AP seeks to bring a bit of order to online news world

The Associated Press filed suit against news aggregator Meltwater News for copyright infringement accusing it of being a "parasitic distribution service that competes directly with traditional news sources without paying license fees to cover the costs of creating those stories."

In the news
The Associated Press filed suit against news aggregator Meltwater News for copyright infringement accusing it of being a "parasitic distribution service that competes directly with traditional news sources without paying license fees to cover the costs of creating those stories."

Why does it matter?
All the talk about the AP suit and whether sites such as Meltwater are traditional search engines entitled to some "fair use" protection may be missing the big picture - slowly but surely, order and rules are coming to online news distribution.

Ken Doctor, an affiliate analyst with OutSell and author of Newsonomics, suggests the suit, as well as AP's founding and spinoff of its news licensing service NewsRight, is part of a strategy to establish that the Web isn't a free-for-all anymore. "In creating a new model for monetizing content they're telling these sites, 'This may be semi-legitimate, but work with us to make it legitimate and we'll give you better content and better tags for that content according to topicality and geography,'" he says.

NewsRight CEO David Westin, former head of ABC News, adds, "There's a disconnect in the business model between the people who invest in the news and gather and report it and the people who are repackaging it.

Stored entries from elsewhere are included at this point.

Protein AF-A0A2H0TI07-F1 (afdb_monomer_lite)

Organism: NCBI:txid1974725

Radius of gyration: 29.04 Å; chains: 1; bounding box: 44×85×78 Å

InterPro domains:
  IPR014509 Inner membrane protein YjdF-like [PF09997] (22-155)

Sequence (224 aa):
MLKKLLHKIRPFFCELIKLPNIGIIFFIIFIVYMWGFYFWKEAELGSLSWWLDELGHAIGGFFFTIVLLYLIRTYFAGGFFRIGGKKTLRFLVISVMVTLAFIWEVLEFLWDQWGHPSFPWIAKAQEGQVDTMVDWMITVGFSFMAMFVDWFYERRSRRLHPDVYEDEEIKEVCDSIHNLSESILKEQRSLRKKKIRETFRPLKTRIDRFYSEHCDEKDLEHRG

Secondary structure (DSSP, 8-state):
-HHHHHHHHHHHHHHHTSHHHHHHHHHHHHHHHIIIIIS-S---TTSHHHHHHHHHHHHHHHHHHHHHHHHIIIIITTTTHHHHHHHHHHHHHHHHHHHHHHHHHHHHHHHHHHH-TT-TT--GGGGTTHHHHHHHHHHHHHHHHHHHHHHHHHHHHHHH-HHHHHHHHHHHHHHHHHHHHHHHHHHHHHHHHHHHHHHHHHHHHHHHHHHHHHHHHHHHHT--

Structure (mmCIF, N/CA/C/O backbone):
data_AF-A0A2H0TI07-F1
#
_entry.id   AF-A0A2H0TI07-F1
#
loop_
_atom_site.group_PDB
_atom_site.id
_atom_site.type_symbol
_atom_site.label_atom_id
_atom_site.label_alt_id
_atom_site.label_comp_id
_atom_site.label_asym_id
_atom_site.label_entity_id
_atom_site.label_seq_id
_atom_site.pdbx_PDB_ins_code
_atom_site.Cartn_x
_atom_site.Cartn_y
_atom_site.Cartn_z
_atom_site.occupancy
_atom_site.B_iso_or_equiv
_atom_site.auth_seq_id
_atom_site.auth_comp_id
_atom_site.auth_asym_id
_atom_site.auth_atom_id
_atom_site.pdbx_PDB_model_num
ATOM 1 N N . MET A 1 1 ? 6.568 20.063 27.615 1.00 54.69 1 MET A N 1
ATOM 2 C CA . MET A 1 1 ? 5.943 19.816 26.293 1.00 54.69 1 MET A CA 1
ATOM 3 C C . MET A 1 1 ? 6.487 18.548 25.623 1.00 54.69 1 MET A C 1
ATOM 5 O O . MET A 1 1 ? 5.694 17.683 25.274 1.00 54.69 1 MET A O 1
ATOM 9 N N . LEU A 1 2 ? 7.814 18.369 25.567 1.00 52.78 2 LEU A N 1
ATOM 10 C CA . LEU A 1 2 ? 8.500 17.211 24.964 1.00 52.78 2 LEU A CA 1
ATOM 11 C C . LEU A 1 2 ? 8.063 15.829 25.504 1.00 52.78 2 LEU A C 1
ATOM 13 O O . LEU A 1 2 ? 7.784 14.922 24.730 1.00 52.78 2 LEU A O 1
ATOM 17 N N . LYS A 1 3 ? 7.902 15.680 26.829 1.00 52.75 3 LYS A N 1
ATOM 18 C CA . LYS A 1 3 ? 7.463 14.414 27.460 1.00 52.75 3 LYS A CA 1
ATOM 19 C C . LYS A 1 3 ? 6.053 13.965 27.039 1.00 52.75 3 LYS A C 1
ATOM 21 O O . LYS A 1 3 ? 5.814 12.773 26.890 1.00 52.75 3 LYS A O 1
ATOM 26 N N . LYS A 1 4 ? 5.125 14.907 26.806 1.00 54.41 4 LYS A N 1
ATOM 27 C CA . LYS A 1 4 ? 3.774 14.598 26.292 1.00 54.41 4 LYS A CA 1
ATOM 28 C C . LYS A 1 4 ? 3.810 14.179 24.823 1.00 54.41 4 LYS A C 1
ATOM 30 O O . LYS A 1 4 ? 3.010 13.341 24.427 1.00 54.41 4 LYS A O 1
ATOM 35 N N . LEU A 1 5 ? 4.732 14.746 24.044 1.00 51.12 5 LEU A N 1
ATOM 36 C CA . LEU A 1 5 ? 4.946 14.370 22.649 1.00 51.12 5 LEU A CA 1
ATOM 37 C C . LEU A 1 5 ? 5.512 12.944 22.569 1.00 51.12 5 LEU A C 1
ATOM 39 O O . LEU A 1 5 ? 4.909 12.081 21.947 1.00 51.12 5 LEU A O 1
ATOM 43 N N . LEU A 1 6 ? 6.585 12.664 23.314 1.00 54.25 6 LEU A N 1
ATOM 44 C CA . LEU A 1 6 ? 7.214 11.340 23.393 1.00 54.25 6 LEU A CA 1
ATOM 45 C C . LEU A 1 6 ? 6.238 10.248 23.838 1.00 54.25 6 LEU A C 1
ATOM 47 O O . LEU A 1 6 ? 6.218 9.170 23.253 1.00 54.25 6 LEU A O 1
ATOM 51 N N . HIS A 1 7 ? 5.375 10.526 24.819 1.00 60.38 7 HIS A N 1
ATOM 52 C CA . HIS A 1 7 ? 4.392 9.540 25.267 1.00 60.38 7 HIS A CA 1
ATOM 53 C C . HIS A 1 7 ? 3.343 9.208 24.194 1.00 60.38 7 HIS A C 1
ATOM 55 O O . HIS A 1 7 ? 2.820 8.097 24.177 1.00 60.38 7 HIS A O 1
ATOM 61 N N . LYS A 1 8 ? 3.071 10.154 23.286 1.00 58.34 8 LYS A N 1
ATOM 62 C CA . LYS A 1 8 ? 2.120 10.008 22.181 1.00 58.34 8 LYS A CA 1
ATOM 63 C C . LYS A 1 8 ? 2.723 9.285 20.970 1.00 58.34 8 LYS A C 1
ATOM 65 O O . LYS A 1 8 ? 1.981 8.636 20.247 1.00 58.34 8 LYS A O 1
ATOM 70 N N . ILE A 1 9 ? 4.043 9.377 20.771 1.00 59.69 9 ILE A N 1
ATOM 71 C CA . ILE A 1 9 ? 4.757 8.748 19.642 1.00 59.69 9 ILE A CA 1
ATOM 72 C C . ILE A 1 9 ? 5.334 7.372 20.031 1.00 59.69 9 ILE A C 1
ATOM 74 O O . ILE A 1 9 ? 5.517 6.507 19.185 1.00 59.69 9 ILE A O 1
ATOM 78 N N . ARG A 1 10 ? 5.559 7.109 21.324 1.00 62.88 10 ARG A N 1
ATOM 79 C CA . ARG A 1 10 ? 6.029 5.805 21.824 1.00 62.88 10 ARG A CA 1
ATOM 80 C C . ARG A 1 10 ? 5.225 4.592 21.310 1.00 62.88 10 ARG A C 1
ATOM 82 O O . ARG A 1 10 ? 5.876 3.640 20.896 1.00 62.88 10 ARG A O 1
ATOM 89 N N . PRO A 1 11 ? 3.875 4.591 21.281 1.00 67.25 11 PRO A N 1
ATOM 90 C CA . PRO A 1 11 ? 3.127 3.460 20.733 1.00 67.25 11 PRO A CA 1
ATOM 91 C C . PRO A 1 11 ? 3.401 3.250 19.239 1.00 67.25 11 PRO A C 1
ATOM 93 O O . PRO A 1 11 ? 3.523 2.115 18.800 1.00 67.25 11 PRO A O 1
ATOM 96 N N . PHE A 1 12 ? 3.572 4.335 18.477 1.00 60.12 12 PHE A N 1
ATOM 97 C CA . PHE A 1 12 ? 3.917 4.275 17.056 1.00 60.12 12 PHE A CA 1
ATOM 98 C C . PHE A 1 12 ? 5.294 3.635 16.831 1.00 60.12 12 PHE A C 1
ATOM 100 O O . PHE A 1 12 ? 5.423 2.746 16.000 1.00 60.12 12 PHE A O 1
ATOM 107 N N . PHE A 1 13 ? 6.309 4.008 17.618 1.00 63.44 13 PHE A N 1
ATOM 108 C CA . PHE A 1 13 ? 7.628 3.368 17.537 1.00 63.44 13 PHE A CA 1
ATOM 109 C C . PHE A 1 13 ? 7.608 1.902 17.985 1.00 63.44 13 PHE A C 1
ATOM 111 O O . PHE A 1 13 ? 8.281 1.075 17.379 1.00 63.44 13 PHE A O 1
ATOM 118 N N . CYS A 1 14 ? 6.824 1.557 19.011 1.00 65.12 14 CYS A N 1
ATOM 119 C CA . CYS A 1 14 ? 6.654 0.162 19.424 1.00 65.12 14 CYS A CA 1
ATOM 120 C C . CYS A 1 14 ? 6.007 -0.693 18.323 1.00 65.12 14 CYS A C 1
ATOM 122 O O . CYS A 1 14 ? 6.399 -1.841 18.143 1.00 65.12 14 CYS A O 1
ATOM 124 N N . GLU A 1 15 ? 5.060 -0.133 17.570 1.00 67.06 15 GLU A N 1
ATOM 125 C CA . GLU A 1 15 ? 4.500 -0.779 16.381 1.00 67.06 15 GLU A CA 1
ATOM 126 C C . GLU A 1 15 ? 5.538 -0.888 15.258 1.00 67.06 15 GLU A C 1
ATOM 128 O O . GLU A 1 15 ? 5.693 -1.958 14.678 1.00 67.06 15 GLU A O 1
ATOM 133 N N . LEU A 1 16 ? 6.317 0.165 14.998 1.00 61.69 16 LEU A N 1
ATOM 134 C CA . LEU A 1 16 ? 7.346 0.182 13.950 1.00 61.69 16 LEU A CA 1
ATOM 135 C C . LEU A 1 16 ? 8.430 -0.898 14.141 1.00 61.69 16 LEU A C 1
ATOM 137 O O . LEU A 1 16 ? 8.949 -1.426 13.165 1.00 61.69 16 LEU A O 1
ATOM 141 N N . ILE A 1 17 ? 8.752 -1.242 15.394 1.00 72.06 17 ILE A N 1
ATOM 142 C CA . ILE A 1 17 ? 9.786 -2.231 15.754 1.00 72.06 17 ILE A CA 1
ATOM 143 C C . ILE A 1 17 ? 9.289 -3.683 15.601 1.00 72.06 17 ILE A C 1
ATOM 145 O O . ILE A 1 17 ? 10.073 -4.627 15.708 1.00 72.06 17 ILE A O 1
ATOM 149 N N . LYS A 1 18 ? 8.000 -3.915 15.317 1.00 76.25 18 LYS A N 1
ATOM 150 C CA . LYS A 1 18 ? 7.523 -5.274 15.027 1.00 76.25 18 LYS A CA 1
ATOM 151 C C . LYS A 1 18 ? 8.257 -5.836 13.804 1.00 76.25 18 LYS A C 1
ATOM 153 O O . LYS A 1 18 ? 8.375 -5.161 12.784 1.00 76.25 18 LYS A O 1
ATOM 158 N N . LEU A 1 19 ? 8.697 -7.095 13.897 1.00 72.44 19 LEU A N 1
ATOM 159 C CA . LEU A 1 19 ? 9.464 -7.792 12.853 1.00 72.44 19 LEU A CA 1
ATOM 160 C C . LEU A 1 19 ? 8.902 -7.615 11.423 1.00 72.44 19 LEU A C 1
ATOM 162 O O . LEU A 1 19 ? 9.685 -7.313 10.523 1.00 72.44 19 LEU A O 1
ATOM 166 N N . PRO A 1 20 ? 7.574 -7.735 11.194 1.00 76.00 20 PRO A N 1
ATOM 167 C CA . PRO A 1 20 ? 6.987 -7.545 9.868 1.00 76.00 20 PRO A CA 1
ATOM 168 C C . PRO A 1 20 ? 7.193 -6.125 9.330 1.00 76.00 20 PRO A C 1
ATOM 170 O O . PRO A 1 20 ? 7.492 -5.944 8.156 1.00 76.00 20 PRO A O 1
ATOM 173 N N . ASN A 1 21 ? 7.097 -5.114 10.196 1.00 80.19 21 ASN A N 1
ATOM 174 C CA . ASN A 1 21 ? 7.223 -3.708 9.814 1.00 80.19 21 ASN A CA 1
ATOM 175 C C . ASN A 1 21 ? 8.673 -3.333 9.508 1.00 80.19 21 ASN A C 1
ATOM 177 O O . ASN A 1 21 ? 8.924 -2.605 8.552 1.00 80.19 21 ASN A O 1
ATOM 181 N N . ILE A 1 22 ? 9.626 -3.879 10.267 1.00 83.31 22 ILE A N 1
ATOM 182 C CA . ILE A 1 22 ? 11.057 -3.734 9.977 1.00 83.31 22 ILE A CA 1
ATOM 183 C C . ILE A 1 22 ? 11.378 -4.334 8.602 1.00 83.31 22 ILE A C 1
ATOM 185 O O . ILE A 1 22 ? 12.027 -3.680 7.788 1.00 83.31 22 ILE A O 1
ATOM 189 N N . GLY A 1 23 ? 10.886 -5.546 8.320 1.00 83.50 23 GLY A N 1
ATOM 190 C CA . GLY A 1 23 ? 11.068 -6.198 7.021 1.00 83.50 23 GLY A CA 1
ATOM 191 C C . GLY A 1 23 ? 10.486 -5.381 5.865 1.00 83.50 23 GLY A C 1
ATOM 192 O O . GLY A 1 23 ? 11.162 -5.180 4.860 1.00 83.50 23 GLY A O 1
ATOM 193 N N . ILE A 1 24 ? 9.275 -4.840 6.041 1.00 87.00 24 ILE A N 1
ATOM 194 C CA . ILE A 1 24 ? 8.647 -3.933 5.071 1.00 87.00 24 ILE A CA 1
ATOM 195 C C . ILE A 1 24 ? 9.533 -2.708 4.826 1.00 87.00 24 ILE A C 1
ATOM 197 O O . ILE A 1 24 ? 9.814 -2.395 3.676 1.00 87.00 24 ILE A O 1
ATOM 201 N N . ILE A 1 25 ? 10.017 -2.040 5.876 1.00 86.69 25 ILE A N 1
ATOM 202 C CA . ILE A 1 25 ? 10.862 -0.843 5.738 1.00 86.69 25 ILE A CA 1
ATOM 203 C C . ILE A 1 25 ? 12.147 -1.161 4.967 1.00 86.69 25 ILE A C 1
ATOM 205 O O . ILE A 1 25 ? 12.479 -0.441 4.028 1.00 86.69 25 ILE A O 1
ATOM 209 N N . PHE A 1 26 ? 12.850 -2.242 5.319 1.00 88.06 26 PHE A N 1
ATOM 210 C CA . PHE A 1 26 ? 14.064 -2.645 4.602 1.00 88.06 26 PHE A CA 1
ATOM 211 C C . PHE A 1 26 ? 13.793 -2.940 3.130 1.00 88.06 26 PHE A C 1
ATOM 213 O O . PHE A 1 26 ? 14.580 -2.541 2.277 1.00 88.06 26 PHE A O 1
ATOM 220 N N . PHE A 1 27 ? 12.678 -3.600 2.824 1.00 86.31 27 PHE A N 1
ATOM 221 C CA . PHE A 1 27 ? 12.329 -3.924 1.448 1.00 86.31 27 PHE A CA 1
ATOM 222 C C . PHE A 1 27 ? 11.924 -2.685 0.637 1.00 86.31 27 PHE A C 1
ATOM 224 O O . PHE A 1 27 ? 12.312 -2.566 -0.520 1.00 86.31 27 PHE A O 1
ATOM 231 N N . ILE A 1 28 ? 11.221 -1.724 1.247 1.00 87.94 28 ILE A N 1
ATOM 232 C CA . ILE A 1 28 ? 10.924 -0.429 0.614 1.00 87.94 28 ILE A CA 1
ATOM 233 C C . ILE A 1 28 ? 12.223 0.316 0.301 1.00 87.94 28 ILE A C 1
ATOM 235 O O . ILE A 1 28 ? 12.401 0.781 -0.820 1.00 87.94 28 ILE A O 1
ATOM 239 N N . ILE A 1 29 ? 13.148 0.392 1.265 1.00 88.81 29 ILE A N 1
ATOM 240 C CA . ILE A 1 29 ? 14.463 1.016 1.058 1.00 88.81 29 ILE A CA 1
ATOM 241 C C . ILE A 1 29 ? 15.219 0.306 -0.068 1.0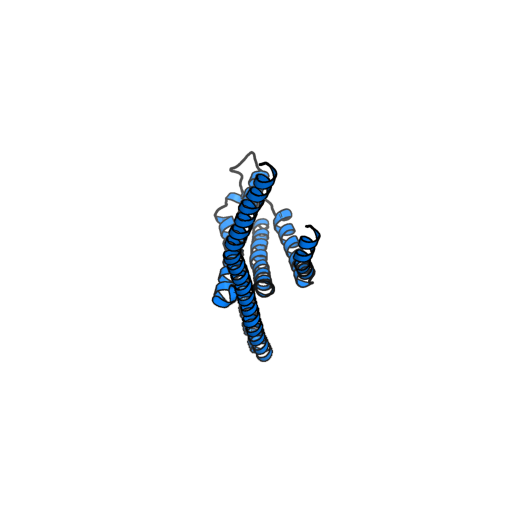0 88.81 29 ILE A C 1
ATOM 243 O O . ILE A 1 29 ? 15.813 0.970 -0.909 1.00 88.81 29 ILE A O 1
ATOM 247 N N . PHE A 1 30 ? 15.178 -1.028 -0.105 1.00 88.81 30 PHE A N 1
ATOM 248 C CA . PHE A 1 30 ? 15.814 -1.817 -1.154 1.00 88.81 30 PHE A CA 1
ATOM 249 C C . PHE A 1 30 ? 15.232 -1.518 -2.542 1.00 88.81 30 PHE A C 1
ATOM 251 O O . PHE A 1 30 ? 16.006 -1.253 -3.456 1.00 88.81 30 PHE A O 1
ATOM 258 N N . ILE A 1 31 ? 13.903 -1.495 -2.702 1.00 86.75 31 ILE A N 1
ATOM 259 C CA . ILE A 1 31 ? 13.261 -1.155 -3.985 1.00 86.75 31 ILE A CA 1
ATOM 260 C C . ILE A 1 31 ? 13.644 0.255 -4.425 1.00 86.75 31 ILE A C 1
ATOM 262 O O . ILE A 1 31 ? 14.118 0.434 -5.543 1.00 86.75 31 ILE A O 1
ATOM 266 N N . VAL A 1 32 ? 13.489 1.241 -3.535 1.00 84.88 32 VAL A N 1
ATOM 267 C CA . VAL A 1 32 ? 13.813 2.642 -3.838 1.00 84.88 32 VAL A CA 1
ATOM 268 C C . VAL A 1 32 ? 15.294 2.799 -4.167 1.00 84.88 32 VAL A C 1
ATOM 270 O O . VAL A 1 32 ? 15.648 3.583 -5.031 1.00 84.88 32 VAL A O 1
ATOM 273 N N . TYR A 1 33 ? 16.187 2.048 -3.526 1.00 86.06 33 TYR A N 1
ATOM 274 C CA . TYR A 1 33 ? 17.602 2.075 -3.879 1.00 86.06 33 TYR A CA 1
ATOM 275 C C . TYR A 1 33 ? 17.866 1.471 -5.263 1.00 86.06 33 TYR A C 1
ATOM 277 O O . TYR A 1 33 ? 18.541 2.084 -6.090 1.00 86.06 33 TYR A O 1
ATOM 285 N N . MET A 1 34 ? 17.331 0.278 -5.521 1.00 86.56 34 MET A N 1
ATOM 286 C CA . MET A 1 34 ? 17.600 -0.458 -6.753 1.00 86.56 34 MET A CA 1
ATOM 287 C C . MET A 1 34 ? 17.021 0.254 -7.977 1.00 86.56 34 MET A C 1
ATOM 289 O O . MET A 1 34 ? 17.764 0.503 -8.919 1.00 86.56 34 MET A O 1
ATOM 293 N N . TRP A 1 35 ? 15.746 0.638 -7.946 1.00 82.94 35 TRP A N 1
ATOM 294 C CA . TRP A 1 35 ? 15.063 1.273 -9.080 1.00 82.94 35 TRP A CA 1
ATOM 295 C C . TRP A 1 35 ? 15.069 2.802 -9.022 1.00 82.94 35 TRP A C 1
ATOM 297 O O . TRP A 1 35 ? 14.994 3.448 -10.051 1.00 82.94 35 TRP A O 1
ATOM 307 N N . GLY A 1 36 ? 15.279 3.397 -7.844 1.00 73.69 36 GLY A N 1
ATOM 308 C CA . GLY A 1 36 ? 15.387 4.851 -7.699 1.00 73.69 36 GLY A CA 1
ATOM 309 C 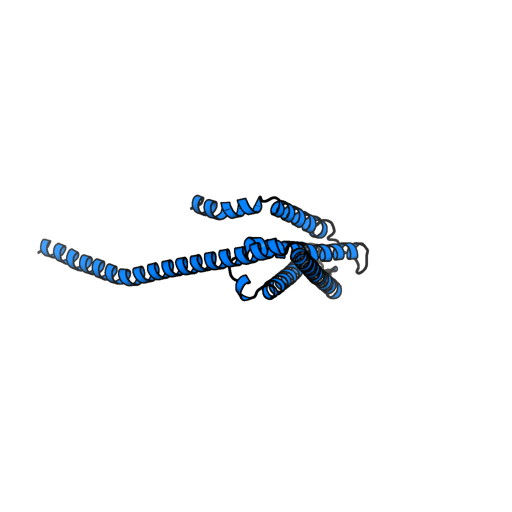C . GLY A 1 36 ? 16.805 5.421 -7.872 1.00 73.69 36 GLY A C 1
ATOM 310 O O . GLY A 1 36 ? 16.968 6.573 -8.244 1.00 73.69 36 GLY A O 1
ATOM 311 N N . PHE A 1 37 ? 17.861 4.659 -7.567 1.00 77.44 37 PHE A N 1
ATOM 312 C CA . PHE A 1 37 ? 19.236 5.189 -7.602 1.00 77.44 37 PHE A CA 1
ATOM 313 C C . PHE A 1 37 ? 20.197 4.360 -8.451 1.00 77.44 37 PHE A C 1
ATOM 315 O O . PHE A 1 37 ? 21.104 4.917 -9.065 1.00 77.44 37 PHE A O 1
ATOM 322 N N . TYR A 1 38 ? 20.060 3.034 -8.451 1.00 79.62 38 TYR A N 1
ATOM 323 C CA . TYR A 1 38 ? 21.026 2.156 -9.114 1.00 79.62 38 TYR A CA 1
ATOM 324 C C . TYR A 1 38 ? 20.701 1.916 -10.595 1.00 79.62 38 TYR A C 1
ATOM 326 O O . TYR A 1 38 ? 21.597 1.980 -11.445 1.00 79.62 38 TYR A O 1
ATOM 334 N N . PHE A 1 39 ? 19.432 1.640 -10.902 1.00 75.56 39 PHE A N 1
ATOM 335 C CA . PHE A 1 39 ? 18.952 1.389 -12.261 1.00 75.56 39 PHE A CA 1
ATOM 336 C C . PHE A 1 39 ? 18.422 2.625 -12.978 1.00 75.56 39 PHE A C 1
ATOM 338 O O . PHE A 1 39 ? 18.292 2.564 -14.195 1.00 75.56 39 PHE A O 1
ATOM 345 N N . TRP A 1 40 ? 18.243 3.743 -12.270 1.00 73.00 40 TRP A N 1
ATOM 346 C CA . TRP A 1 40 ? 17.816 5.008 -12.858 1.00 73.00 40 TRP A CA 1
ATOM 347 C C . TRP A 1 40 ? 18.855 5.533 -13.853 1.00 73.00 40 TRP A C 1
ATOM 349 O O . TRP A 1 40 ? 19.866 6.143 -13.485 1.00 73.00 40 TRP A O 1
ATOM 359 N N . LYS A 1 41 ? 18.626 5.246 -15.131 1.00 70.12 41 LYS A N 1
ATOM 360 C CA . LYS A 1 41 ? 19.499 5.588 -16.255 1.00 70.12 41 LYS A CA 1
ATOM 361 C C . LYS A 1 41 ? 18.638 5.842 -17.480 1.00 70.12 41 LYS A C 1
ATOM 363 O O . LYS A 1 41 ? 17.613 5.196 -17.643 1.00 70.12 41 LYS A O 1
ATOM 368 N N . GLU A 1 42 ? 19.110 6.710 -18.372 1.00 68.19 42 GLU A N 1
ATOM 369 C CA . GLU A 1 42 ? 18.504 6.844 -19.698 1.00 68.19 42 GLU A CA 1
ATOM 370 C C . GLU A 1 42 ? 18.481 5.470 -20.392 1.00 68.19 42 GLU A C 1
ATOM 372 O O . GLU A 1 42 ? 19.528 4.838 -20.576 1.00 68.19 42 GLU A O 1
ATOM 377 N N . ALA A 1 43 ? 17.286 5.006 -20.755 1.00 72.19 43 ALA A N 1
ATOM 378 C CA . ALA A 1 43 ? 17.060 3.733 -21.419 1.00 72.19 43 ALA A CA 1
ATOM 379 C C . ALA A 1 43 ? 16.221 3.946 -22.682 1.00 72.19 43 ALA A C 1
ATOM 381 O O . ALA A 1 43 ? 15.253 4.698 -22.682 1.00 72.19 43 ALA A O 1
ATOM 382 N N . GLU A 1 44 ? 16.590 3.275 -23.772 1.00 76.44 44 GLU A N 1
ATOM 383 C CA . GLU A 1 44 ? 15.767 3.262 -24.984 1.00 76.44 44 GLU A CA 1
ATOM 384 C C . GLU A 1 44 ? 14.559 2.340 -24.779 1.00 76.44 44 GLU A C 1
ATOM 386 O O . GLU A 1 44 ? 14.697 1.259 -24.194 1.00 76.44 44 GLU A O 1
ATOM 391 N N . LEU A 1 45 ? 13.390 2.728 -25.291 1.00 76.31 45 LEU A N 1
ATOM 392 C CA . LEU A 1 45 ? 12.169 1.936 -25.171 1.00 76.31 45 LEU A CA 1
ATOM 393 C C . LEU A 1 45 ? 12.373 0.518 -25.737 1.00 76.31 45 LEU A C 1
ATOM 395 O O . LEU A 1 45 ? 12.882 0.327 -26.843 1.00 76.31 45 LEU A O 1
ATOM 399 N N . GLY A 1 46 ? 11.996 -0.503 -24.964 1.00 76.88 46 GLY A N 1
ATOM 400 C CA . GLY A 1 46 ? 12.179 -1.912 -25.331 1.00 76.88 46 GLY A CA 1
ATOM 401 C C . GLY A 1 46 ? 13.600 -2.464 -25.140 1.00 76.88 46 GLY A C 1
ATOM 402 O O . GLY A 1 46 ? 13.821 -3.656 -25.376 1.00 76.88 46 GLY A O 1
ATOM 403 N N . SER A 1 47 ? 14.559 -1.647 -24.692 1.00 82.50 47 SER A N 1
ATOM 404 C CA . SER A 1 47 ? 15.898 -2.110 -24.307 1.00 82.50 47 SER A CA 1
ATOM 405 C C . SER A 1 47 ? 15.865 -2.986 -23.047 1.00 82.50 47 SER A C 1
ATOM 407 O O . SER A 1 47 ? 14.895 -3.006 -22.292 1.00 82.50 47 SER A O 1
ATOM 409 N N . LEU A 1 48 ? 16.953 -3.717 -22.778 1.00 84.94 48 LEU A N 1
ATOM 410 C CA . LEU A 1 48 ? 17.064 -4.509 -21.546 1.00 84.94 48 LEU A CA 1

NewsRight is trying to bridge that gap. We're moving toward the value of news content on the Internet being recognized more directly."

Even with the advent of distribution channels, most PR pros feel a financially healthier news industry is good for them.

"Brands are realizing they can be their own content creators and storytellers," says David Leavitt, a VP in Weber Shandwick's Washington office. "The rules being adjudicated on fair use will also end up protecting them at some point."

Key facts
1. The AP filed a similar suit in 2009 against another mid-tier aggregator, All Headline News, and won.

2. The AP has already reached licensing deals with major online players such as Google, Yahoo, and AOL.

3. NewsRight is owned by 29 news organizations, including the AP and The New York Times Co.